Paper works best when it’s modular. It is a lot easier to take a chapter of hard copy, or a stack of plot cards around with you if you’re only sticking to the ones you need and you have a convenient and easy way of handling them while you’re working in less than optimal conditions. So consider these tools:

  • Binders: If you are lugging around larger volumes of paper, I suggest sticking to nothing bigger than a 1″ binder.  Binders are flexible in that they allow you to move around paper, and sturdy in that they provide you with a rigid surface to write and/or organize. And you can cram them full if you need to.
  • Pockets: Nothing gets in your mobile working way more than the inability to keep your paperwork under control. A pocket–whether it’s integrated into the binder, or simply a Ziploc bag large enough to keep your papers and scraps and tools safely secured, keeps your work from turning into a mess.
  • Clips: I’m including clipboards in this, because I’m a recent convert. Clips hold things together (duh, I know) but they also allow you to separate and rearrange them into groupings. Clipboards both hold things together and provide a flat surface that can be used at odd angles without your paper sliding all over the place (total win/win).

Digital Portability

It can be tempting to lug everything around when you’re on the go, because you’ll never know what you’ll need. It’s especially easy when you’ve got a laptop or a pad. But laptops, in spite of the name, are not the only digital portables out there.
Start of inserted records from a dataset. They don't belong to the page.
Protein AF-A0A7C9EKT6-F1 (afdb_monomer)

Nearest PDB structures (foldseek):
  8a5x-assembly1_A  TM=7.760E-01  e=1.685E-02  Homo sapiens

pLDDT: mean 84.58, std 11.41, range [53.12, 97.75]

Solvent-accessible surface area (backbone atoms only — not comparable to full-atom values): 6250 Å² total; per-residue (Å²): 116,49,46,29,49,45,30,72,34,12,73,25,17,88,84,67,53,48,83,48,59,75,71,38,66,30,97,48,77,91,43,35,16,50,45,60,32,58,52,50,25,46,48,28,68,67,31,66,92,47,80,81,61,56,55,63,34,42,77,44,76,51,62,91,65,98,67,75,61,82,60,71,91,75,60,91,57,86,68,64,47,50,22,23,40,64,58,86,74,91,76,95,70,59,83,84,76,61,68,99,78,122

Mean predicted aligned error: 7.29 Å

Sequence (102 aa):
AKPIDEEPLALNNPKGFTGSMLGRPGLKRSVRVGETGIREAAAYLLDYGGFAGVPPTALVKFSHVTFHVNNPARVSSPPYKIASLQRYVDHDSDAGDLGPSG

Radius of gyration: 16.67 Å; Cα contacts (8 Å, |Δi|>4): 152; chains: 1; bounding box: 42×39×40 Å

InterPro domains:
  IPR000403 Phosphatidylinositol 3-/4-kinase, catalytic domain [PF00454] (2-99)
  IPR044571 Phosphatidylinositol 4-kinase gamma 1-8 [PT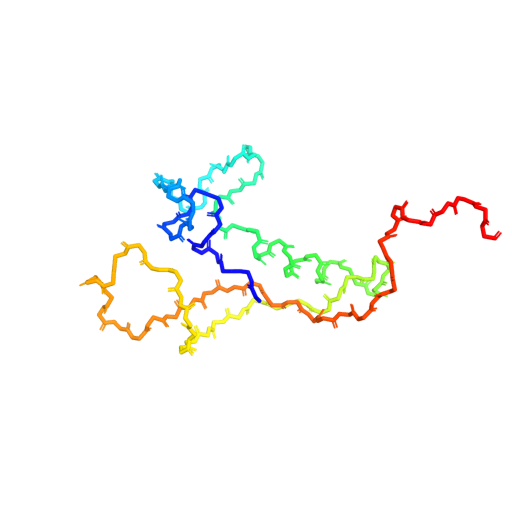HR45800] (1-101)

Structure (mmCIF, N/CA/C/O backbone):
data_AF-A0A7C9EKT6-F1
#
_entry.id   AF-A0A7C9EKT6-F1
#
loop_
_atom_site.group_PDB
_atom_site.id
_atom_site.type_symbol
_atom_site.label_atom_id
_atom_site.label_alt_id
_atom_site.label_comp_id
_atom_site.label_asym_id
_atom_site.label_entity_id
_atom_site.label_seq_id
_atom_site.pdbx_PDB_ins_code
_atom_site.Cartn_x
_atom_site.Cartn_y
_atom_site.Cartn_z
_atom_site.occupancy
_atom_site.B_iso_or_equiv
_atom_site.auth_seq_id
_atom_site.auth_comp_id
_atom_site.auth_asym_id
_atom_site.auth_atom_id
_atom_site.pdbx_PDB_model_num
ATOM 1 N N . ALA A 1 1 ? -4.235 -5.867 -6.021 1.00 83.06 1 ALA A N 1
ATOM 2 C CA . ALA A 1 1 ? -2.937 -6.000 -5.320 1.00 83.06 1 ALA A CA 1
ATOM 3 C C . ALA A 1 1 ? -1.960 -4.978 -5.892 1.00 83.06 1 ALA A C 1
ATOM 5 O O . ALA A 1 1 ? -2.109 -4.650 -7.065 1.00 83.06 1 ALA A O 1
ATOM 6 N N . LYS A 1 2 ? -1.005 -4.473 -5.101 1.00 89.69 2 LYS A N 1
ATOM 7 C CA . LYS A 1 2 ? -0.019 -3.461 -5.532 1.00 89.69 2 LYS A CA 1
ATOM 8 C C . LYS A 1 2 ? 1.393 -4.068 -5.582 1.00 89.69 2 LYS A C 1
ATOM 10 O O . LYS A 1 2 ? 1.980 -4.291 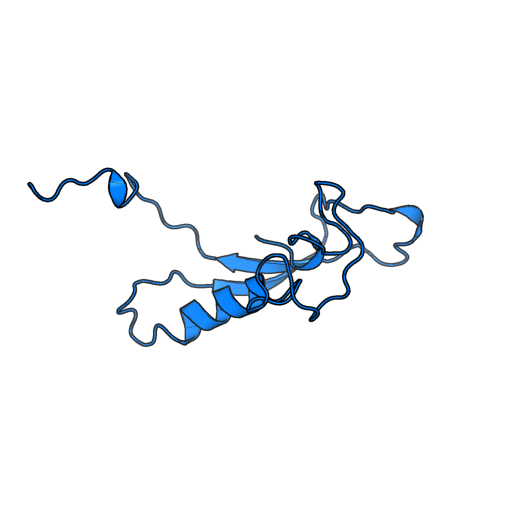-4.521 1.00 89.69 2 LYS A O 1
ATOM 15 N N . PRO A 1 3 ? 1.918 -4.419 -6.770 1.00 89.06 3 PRO A N 1
ATOM 16 C CA . PRO A 1 3 ? 3.199 -5.112 -6.876 1.00 89.06 3 PRO A CA 1
ATOM 17 C C . PRO A 1 3 ? 4.402 -4.216 -6.571 1.00 89.06 3 PRO A C 1
ATOM 19 O O . PRO A 1 3 ? 4.495 -3.095 -7.065 1.00 89.06 3 PRO A O 1
ATOM 22 N N . ILE A 1 4 ? 5.354 -4.749 -5.804 1.00 88.88 4 ILE A N 1
ATOM 23 C CA . ILE A 1 4 ? 6.567 -4.041 -5.358 1.00 88.88 4 ILE A CA 1
ATOM 24 C C . ILE A 1 4 ? 7.463 -3.624 -6.533 1.00 88.88 4 ILE A C 1
ATOM 26 O O . ILE A 1 4 ? 8.095 -2.569 -6.511 1.00 88.88 4 ILE A O 1
ATOM 30 N N . ASP A 1 5 ? 7.543 -4.457 -7.567 1.00 84.62 5 ASP A N 1
ATOM 31 C CA . ASP A 1 5 ? 8.399 -4.236 -8.732 1.00 84.62 5 ASP A CA 1
ATOM 32 C C . ASP A 1 5 ? 7.801 -3.256 -9.755 1.00 84.62 5 ASP A C 1
ATOM 34 O O . ASP A 1 5 ? 8.514 -2.847 -10.669 1.00 84.62 5 ASP A O 1
ATOM 38 N N . GLU A 1 6 ? 6.535 -2.858 -9.596 1.00 86.38 6 GLU A N 1
ATOM 39 C CA . GLU A 1 6 ? 5.840 -1.866 -10.432 1.00 86.38 6 GLU A CA 1
ATOM 40 C C . GLU A 1 6 ? 5.775 -0.471 -9.779 1.00 86.38 6 GLU A C 1
ATOM 42 O O . GLU A 1 6 ? 5.287 0.485 -10.388 1.00 86.38 6 GLU A O 1
ATOM 47 N N . GLU A 1 7 ? 6.284 -0.326 -8.550 1.00 87.00 7 GLU A N 1
ATOM 48 C CA . GLU A 1 7 ? 6.341 0.954 -7.838 1.00 87.00 7 GLU A CA 1
ATOM 49 C C . GLU A 1 7 ? 7.135 2.030 -8.621 1.00 87.00 7 GLU A C 1
ATOM 51 O O . GLU A 1 7 ? 7.945 1.718 -9.504 1.00 87.00 7 GLU A O 1
ATOM 56 N N . PRO A 1 8 ? 6.936 3.334 -8.334 1.00 86.06 8 PRO A N 1
ATOM 57 C CA . PRO A 1 8 ? 7.763 4.408 -8.887 1.00 86.06 8 PRO A CA 1
ATOM 58 C C . PRO A 1 8 ? 9.264 4.101 -8.789 1.00 86.06 8 PRO A C 1
ATOM 60 O O . PRO A 1 8 ? 9.767 3.854 -7.695 1.00 86.06 8 PRO A O 1
ATOM 63 N N . LEU A 1 9 ? 9.978 4.158 -9.921 1.00 86.00 9 LEU A N 1
ATOM 64 C CA . LEU A 1 9 ? 11.417 3.864 -10.050 1.00 86.00 9 LEU A CA 1
ATOM 65 C C . LEU A 1 9 ? 11.825 2.389 -9.902 1.00 86.00 9 LEU A C 1
ATOM 67 O O . LEU A 1 9 ? 13.018 2.086 -9.997 1.00 86.00 9 LEU A O 1
ATOM 71 N N . ALA A 1 10 ? 10.871 1.477 -9.702 1.00 86.38 10 ALA A N 1
ATOM 72 C CA . ALA A 1 10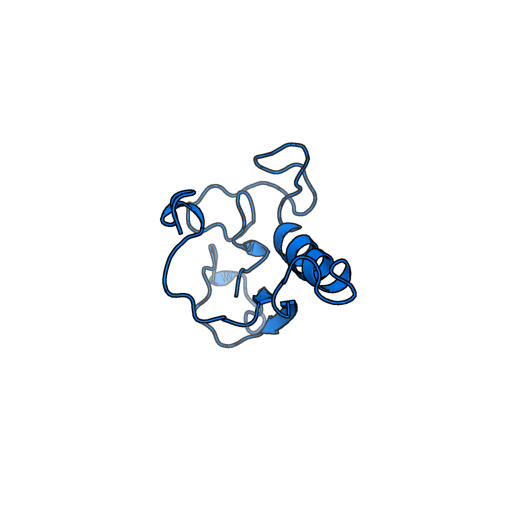 ? 11.129 0.044 -9.667 1.00 86.38 10 ALA A CA 1
ATOM 73 C C . ALA A 1 10 ? 11.365 -0.534 -11.076 1.00 86.38 10 ALA A C 1
ATOM 75 O O . ALA A 1 10 ? 11.102 0.103 -12.099 1.00 86.38 10 ALA A O 1
ATOM 76 N N . LEU A 1 11 ? 11.894 -1.759 -11.131 1.00 83.94 11 LEU A N 1
ATOM 77 C CA . LEU A 1 11 ? 12.359 -2.399 -12.366 1.00 83.94 11 LEU A CA 1
ATOM 78 C C . LEU A 1 11 ? 11.266 -2.543 -13.435 1.00 83.94 11 LEU A C 1
ATOM 80 O O . LEU A 1 11 ? 11.544 -2.357 -14.618 1.00 83.94 11 LEU A O 1
ATOM 84 N N . ASN A 1 12 ? 10.045 -2.877 -13.024 1.00 81.88 12 ASN A N 1
ATOM 85 C CA . ASN A 1 12 ? 8.899 -3.122 -13.893 1.00 81.88 12 ASN A CA 1
ATOM 86 C C . ASN A 1 12 ? 7.889 -1.969 -13.831 1.00 81.88 12 ASN A C 1
ATOM 88 O O . ASN A 1 12 ? 6.690 -2.184 -13.979 1.00 81.88 12 ASN A O 1
ATOM 92 N N . ASN A 1 13 ? 8.356 -0.737 -13.605 1.00 85.44 13 ASN A N 1
ATOM 93 C CA . ASN A 1 13 ? 7.478 0.423 -13.599 1.00 85.44 13 ASN A CA 1
ATOM 94 C C . ASN A 1 13 ? 6.777 0.595 -14.969 1.00 85.44 13 ASN A C 1
ATOM 96 O O . ASN A 1 13 ? 7.473 0.811 -15.967 1.00 85.44 13 ASN A O 1
ATOM 100 N N . PRO A 1 14 ? 5.430 0.593 -15.029 1.00 81.50 14 PRO A N 1
ATOM 101 C CA . PRO A 1 14 ? 4.683 0.643 -16.289 1.00 81.50 14 PRO A CA 1
ATOM 102 C C . PRO A 1 14 ? 4.786 1.976 -17.036 1.00 81.50 14 PRO A C 1
ATOM 104 O O . PRO A 1 14 ? 4.439 2.060 -18.210 1.00 81.50 14 PRO A O 1
ATOM 107 N N . LYS A 1 15 ? 5.272 3.034 -16.379 1.00 81.94 15 LYS A N 1
ATOM 108 C CA . LYS A 1 15 ? 5.514 4.346 -16.993 1.00 81.94 15 LYS A CA 1
ATOM 109 C C . LYS A 1 15 ? 6.920 4.468 -17.592 1.00 81.94 15 LYS A C 1
ATOM 111 O O . LYS A 1 15 ? 7.290 5.546 -18.041 1.00 81.94 15 LYS A O 1
ATOM 116 N N . GLY A 1 16 ? 7.733 3.410 -17.547 1.00 75.12 16 GLY A N 1
ATOM 117 C CA . GLY A 1 16 ? 9.092 3.400 -18.096 1.00 75.12 16 GLY A CA 1
ATOM 118 C C . GLY A 1 16 ? 10.135 4.149 -17.257 1.00 75.12 16 GLY A C 1
ATOM 119 O O . GLY A 1 16 ? 11.326 4.060 -17.554 1.00 75.12 16 GLY A O 1
ATOM 120 N N . PHE A 1 17 ? 9.730 4.825 -16.174 1.00 76.38 17 PHE A N 1
ATOM 121 C CA . PHE A 1 17 ? 10.636 5.434 -15.195 1.00 76.38 17 PHE A CA 1
ATOM 122 C C . PHE A 1 17 ? 11.272 4.347 -14.329 1.00 76.38 17 PHE A C 1
ATOM 124 O O . PHE A 1 17 ? 10.853 4.100 -13.200 1.00 76.38 17 PHE A O 1
ATOM 131 N N . THR A 1 18 ? 12.253 3.666 -14.903 1.00 73.44 18 THR A N 1
ATOM 132 C CA . THR A 1 18 ? 13.006 2.570 -14.291 1.00 73.44 18 THR A CA 1
ATOM 133 C C . THR A 1 18 ? 14.427 3.035 -13.952 1.00 73.44 18 THR A C 1
ATOM 135 O O . THR A 1 18 ? 14.828 4.141 -14.312 1.00 73.44 18 THR A O 1
ATOM 138 N N . GLY A 1 19 ? 15.205 2.207 -13.248 1.00 66.12 19 GLY A N 1
ATOM 139 C CA . GLY A 1 19 ? 16.645 2.442 -13.060 1.00 66.12 19 GLY A CA 1
ATOM 140 C C . GLY A 1 19 ? 17.094 2.759 -11.633 1.00 66.12 19 GLY A C 1
ATOM 141 O O . GLY A 1 19 ? 18.284 2.978 -11.416 1.00 66.12 19 GLY A O 1
ATOM 142 N N . SER A 1 20 ? 16.191 2.732 -10.648 1.00 70.06 20 SER A N 1
ATOM 143 C CA . SER A 1 20 ? 16.588 2.733 -9.238 1.00 70.06 20 SER A CA 1
ATOM 144 C C . SER A 1 20 ? 16.632 1.308 -8.683 1.00 70.06 20 SER A C 1
ATOM 146 O O . SER A 1 20 ? 15.869 0.433 -9.093 1.00 70.06 20 SER A O 1
ATOM 148 N N . MET A 1 21 ? 17.539 1.058 -7.740 1.00 74.75 21 MET A N 1
ATOM 149 C CA . MET A 1 21 ? 17.575 -0.210 -7.009 1.00 74.75 21 MET A CA 1
ATOM 150 C C . MET A 1 21 ? 16.525 -0.199 -5.893 1.00 74.75 21 MET A C 1
ATOM 152 O O . MET A 1 21 ? 16.355 0.819 -5.218 1.00 74.75 21 MET A O 1
ATOM 156 N N . LEU A 1 22 ? 15.880 -1.344 -5.646 1.00 78.69 22 LEU A N 1
ATOM 157 C CA . LEU A 1 22 ? 15.028 -1.538 -4.466 1.00 78.69 22 LEU A CA 1
ATOM 158 C C . LEU A 1 22 ? 15.769 -1.089 -3.194 1.00 78.69 22 LEU A C 1
ATOM 160 O O . LEU A 1 22 ? 16.970 -1.325 -3.046 1.00 78.69 22 LEU A O 1
ATOM 164 N N . GLY A 1 23 ? 15.066 -0.404 -2.293 1.00 79.50 23 GLY A N 1
ATOM 165 C CA . GLY A 1 23 ? 15.641 0.112 -1.047 1.00 79.50 23 GLY A CA 1
ATOM 166 C C . GLY A 1 23 ? 16.433 1.425 -1.173 1.00 79.50 23 GLY A C 1
ATOM 167 O O . GLY A 1 23 ? 16.806 2.005 -0.150 1.00 79.50 23 GLY A O 1
ATOM 168 N N . ARG A 1 24 ? 16.671 1.956 -2.382 1.00 86.19 24 ARG A N 1
ATOM 169 C CA . ARG A 1 24 ? 17.175 3.333 -2.559 1.00 86.19 24 ARG A CA 1
ATOM 170 C C . ARG A 1 24 ? 16.058 4.351 -2.311 1.00 86.19 24 ARG A C 1
ATOM 172 O O . ARG A 1 24 ? 14.889 4.000 -2.462 1.00 86.19 24 ARG A O 1
ATOM 179 N N . PRO A 1 25 ? 16.385 5.609 -1.957 1.00 85.00 25 PRO A N 1
ATOM 180 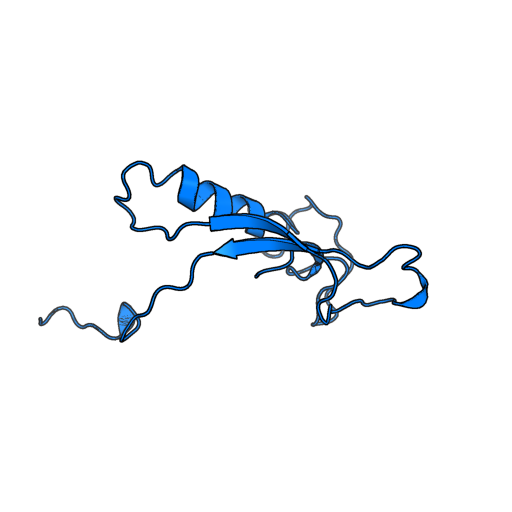C CA . PRO A 1 25 ? 15.389 6.674 -1.890 1.00 85.00 25 PRO A CA 1
ATOM 181 C C . PRO A 1 25 ? 14.572 6.742 -3.188 1.00 85.00 25 PRO A C 1
ATOM 183 O O . PRO A 1 25 ? 15.141 6.738 -4.280 1.00 85.00 25 PRO A O 1
ATOM 186 N N . GLY A 1 26 ? 13.248 6.746 -3.057 1.00 85.00 26 GLY A N 1
ATOM 187 C CA . GLY A 1 26 ? 12.314 6.866 -4.167 1.00 85.00 26 GLY A CA 1
ATOM 188 C C . GLY A 1 26 ? 12.033 8.326 -4.514 1.00 85.00 26 GLY A C 1
ATOM 189 O O . GLY A 1 26 ? 12.804 9.225 -4.179 1.00 85.00 26 GLY A O 1
ATOM 190 N N . LEU A 1 27 ? 10.880 8.571 -5.143 1.00 83.31 27 LEU A N 1
ATOM 191 C CA . LEU A 1 27 ? 10.436 9.924 -5.505 1.00 83.31 27 LEU A CA 1
ATOM 192 C C . LEU A 1 27 ? 10.381 10.868 -4.289 1.00 83.31 27 LEU A C 1
ATOM 194 O O . LEU A 1 27 ? 10.727 12.042 -4.386 1.00 83.31 27 LEU A O 1
ATOM 198 N N . LYS A 1 28 ? 9.982 10.340 -3.126 1.00 84.69 28 LYS A N 1
ATOM 199 C CA . LYS A 1 28 ? 10.152 11.006 -1.832 1.00 84.69 28 LYS A CA 1
ATOM 200 C C . LYS A 1 28 ? 11.376 10.424 -1.141 1.00 84.69 28 LYS A C 1
ATOM 202 O O . LYS A 1 28 ? 11.449 9.219 -0.940 1.00 84.69 28 LYS A O 1
ATOM 207 N N . ARG A 1 29 ? 12.291 11.275 -0.671 1.00 83.62 29 ARG A N 1
ATOM 208 C CA . ARG A 1 29 ? 13.538 10.834 -0.015 1.00 83.62 29 ARG A CA 1
ATOM 209 C C . ARG A 1 29 ? 13.314 9.954 1.228 1.00 83.62 29 ARG A C 1
ATOM 211 O O . ARG A 1 29 ? 14.176 9.148 1.563 1.00 83.62 29 ARG A O 1
ATOM 218 N N . SER A 1 30 ? 12.172 10.102 1.900 1.00 86.12 30 SER A N 1
ATOM 219 C CA . SER A 1 30 ? 11.778 9.324 3.085 1.00 86.12 30 SER A CA 1
ATOM 220 C C . SER A 1 30 ? 11.151 7.958 2.773 1.00 86.12 30 SER A C 1
ATOM 222 O O . SER A 1 30 ? 10.967 7.148 3.685 1.00 86.12 30 SER A O 1
ATOM 224 N N . VAL A 1 31 ? 10.818 7.687 1.508 1.00 85.56 31 VAL A N 1
ATOM 225 C CA . VAL A 1 31 ? 10.182 6.442 1.061 1.00 85.56 31 VAL A CA 1
ATOM 226 C C . VAL A 1 31 ? 11.113 5.770 0.071 1.00 85.56 31 VAL A C 1
ATOM 228 O O . VAL A 1 31 ? 11.479 6.365 -0.939 1.00 85.56 31 VAL A O 1
ATOM 231 N N . ARG A 1 32 ? 11.530 4.541 0.356 1.00 90.25 32 ARG A N 1
ATOM 232 C CA . ARG A 1 32 ? 12.428 3.814 -0.537 1.00 90.25 32 ARG A CA 1
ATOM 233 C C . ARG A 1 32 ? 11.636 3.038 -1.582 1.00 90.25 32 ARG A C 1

  • Laptops: Laptops are by far the most obvious, hence the name. Laptops, however, come in a range of sizes and weights. Some of those only qualify as portable if you’ve got 4 wheels or a forklift somewhere on your body.
  • Netbooks: Smaller than laptops, and the smallest “full functionality” computer outside of southeast Asia where they laugh at us for our ridiculously putzy internet speeds, netbooks are designed to be used in cafes and casual eateries when you just can’t leave your facebook alone. Long-term work on a netbook might find your fingers aching, because while they try, the keyboard is still a little more cramped than a full-sized. Netbooks are cheaper than many laptops, but even when they’re not, they do sacrifice some of that functionality (like sophisticated graphics cards or lots of memory), so if you work in a writing program,  you might experience some lag while the gerbils redraw your great-looking graphic-heavy collages.
  • Pads: While everybody thinks “iPad” and winces at the price tag, there are Android and WebOS-based pads out there, and they’re entering the market at a pretty aggressive clip by competing companies. I would suggest personally that you wait and see the prices come down a little and wait for functionality quirks to work out. But beyond that, many people report that the larger sized pads are quite comfortable to write on for short periods. Pads have the advantage of being instant on/off, and connected to the internets via wifi or mobile phone carrier. There are also hosts of apps that are compatible with basic word processing. You may never see Scrivener for Smartphone, but you may find something you can at least cut and paste in.
  • Smartphones: Yes, it’s hard on the eyes for anyone past the age of 16 sometimes, but don’t rule out your smartphone’s ability to capture small snippets of text and–for those of you thinking outside the textbox, audio. Your smartphone probably has a voice memo recorder and a camera – use those to your advantage.
  • Other electronics: Discrete voice memo recorders, dedicated e-readers, or e-writers (there’s this thing from Sharper Image that’s for sale at my Staples that may well become the electronic pad of the retro-future for doodlers).

I can’t tell you what the best tools are for your work process–only you can do that. I can tell you that I’ve used just about every one of these (except for the pad–like I said, I’m waiting for the prices to come down). Some worked brilliantly–for a time–but were unsustainable in the long run. Some parts of my work process are too private to work on in a coffee shop or at a practice. Others require a dining room table no matter what. I switch back and forth from a paper to a digital solution every other step in the process. But one thing I don’t do is accept the excuse that I couldn’t keep moving forward because I don’t have a toy or a tool.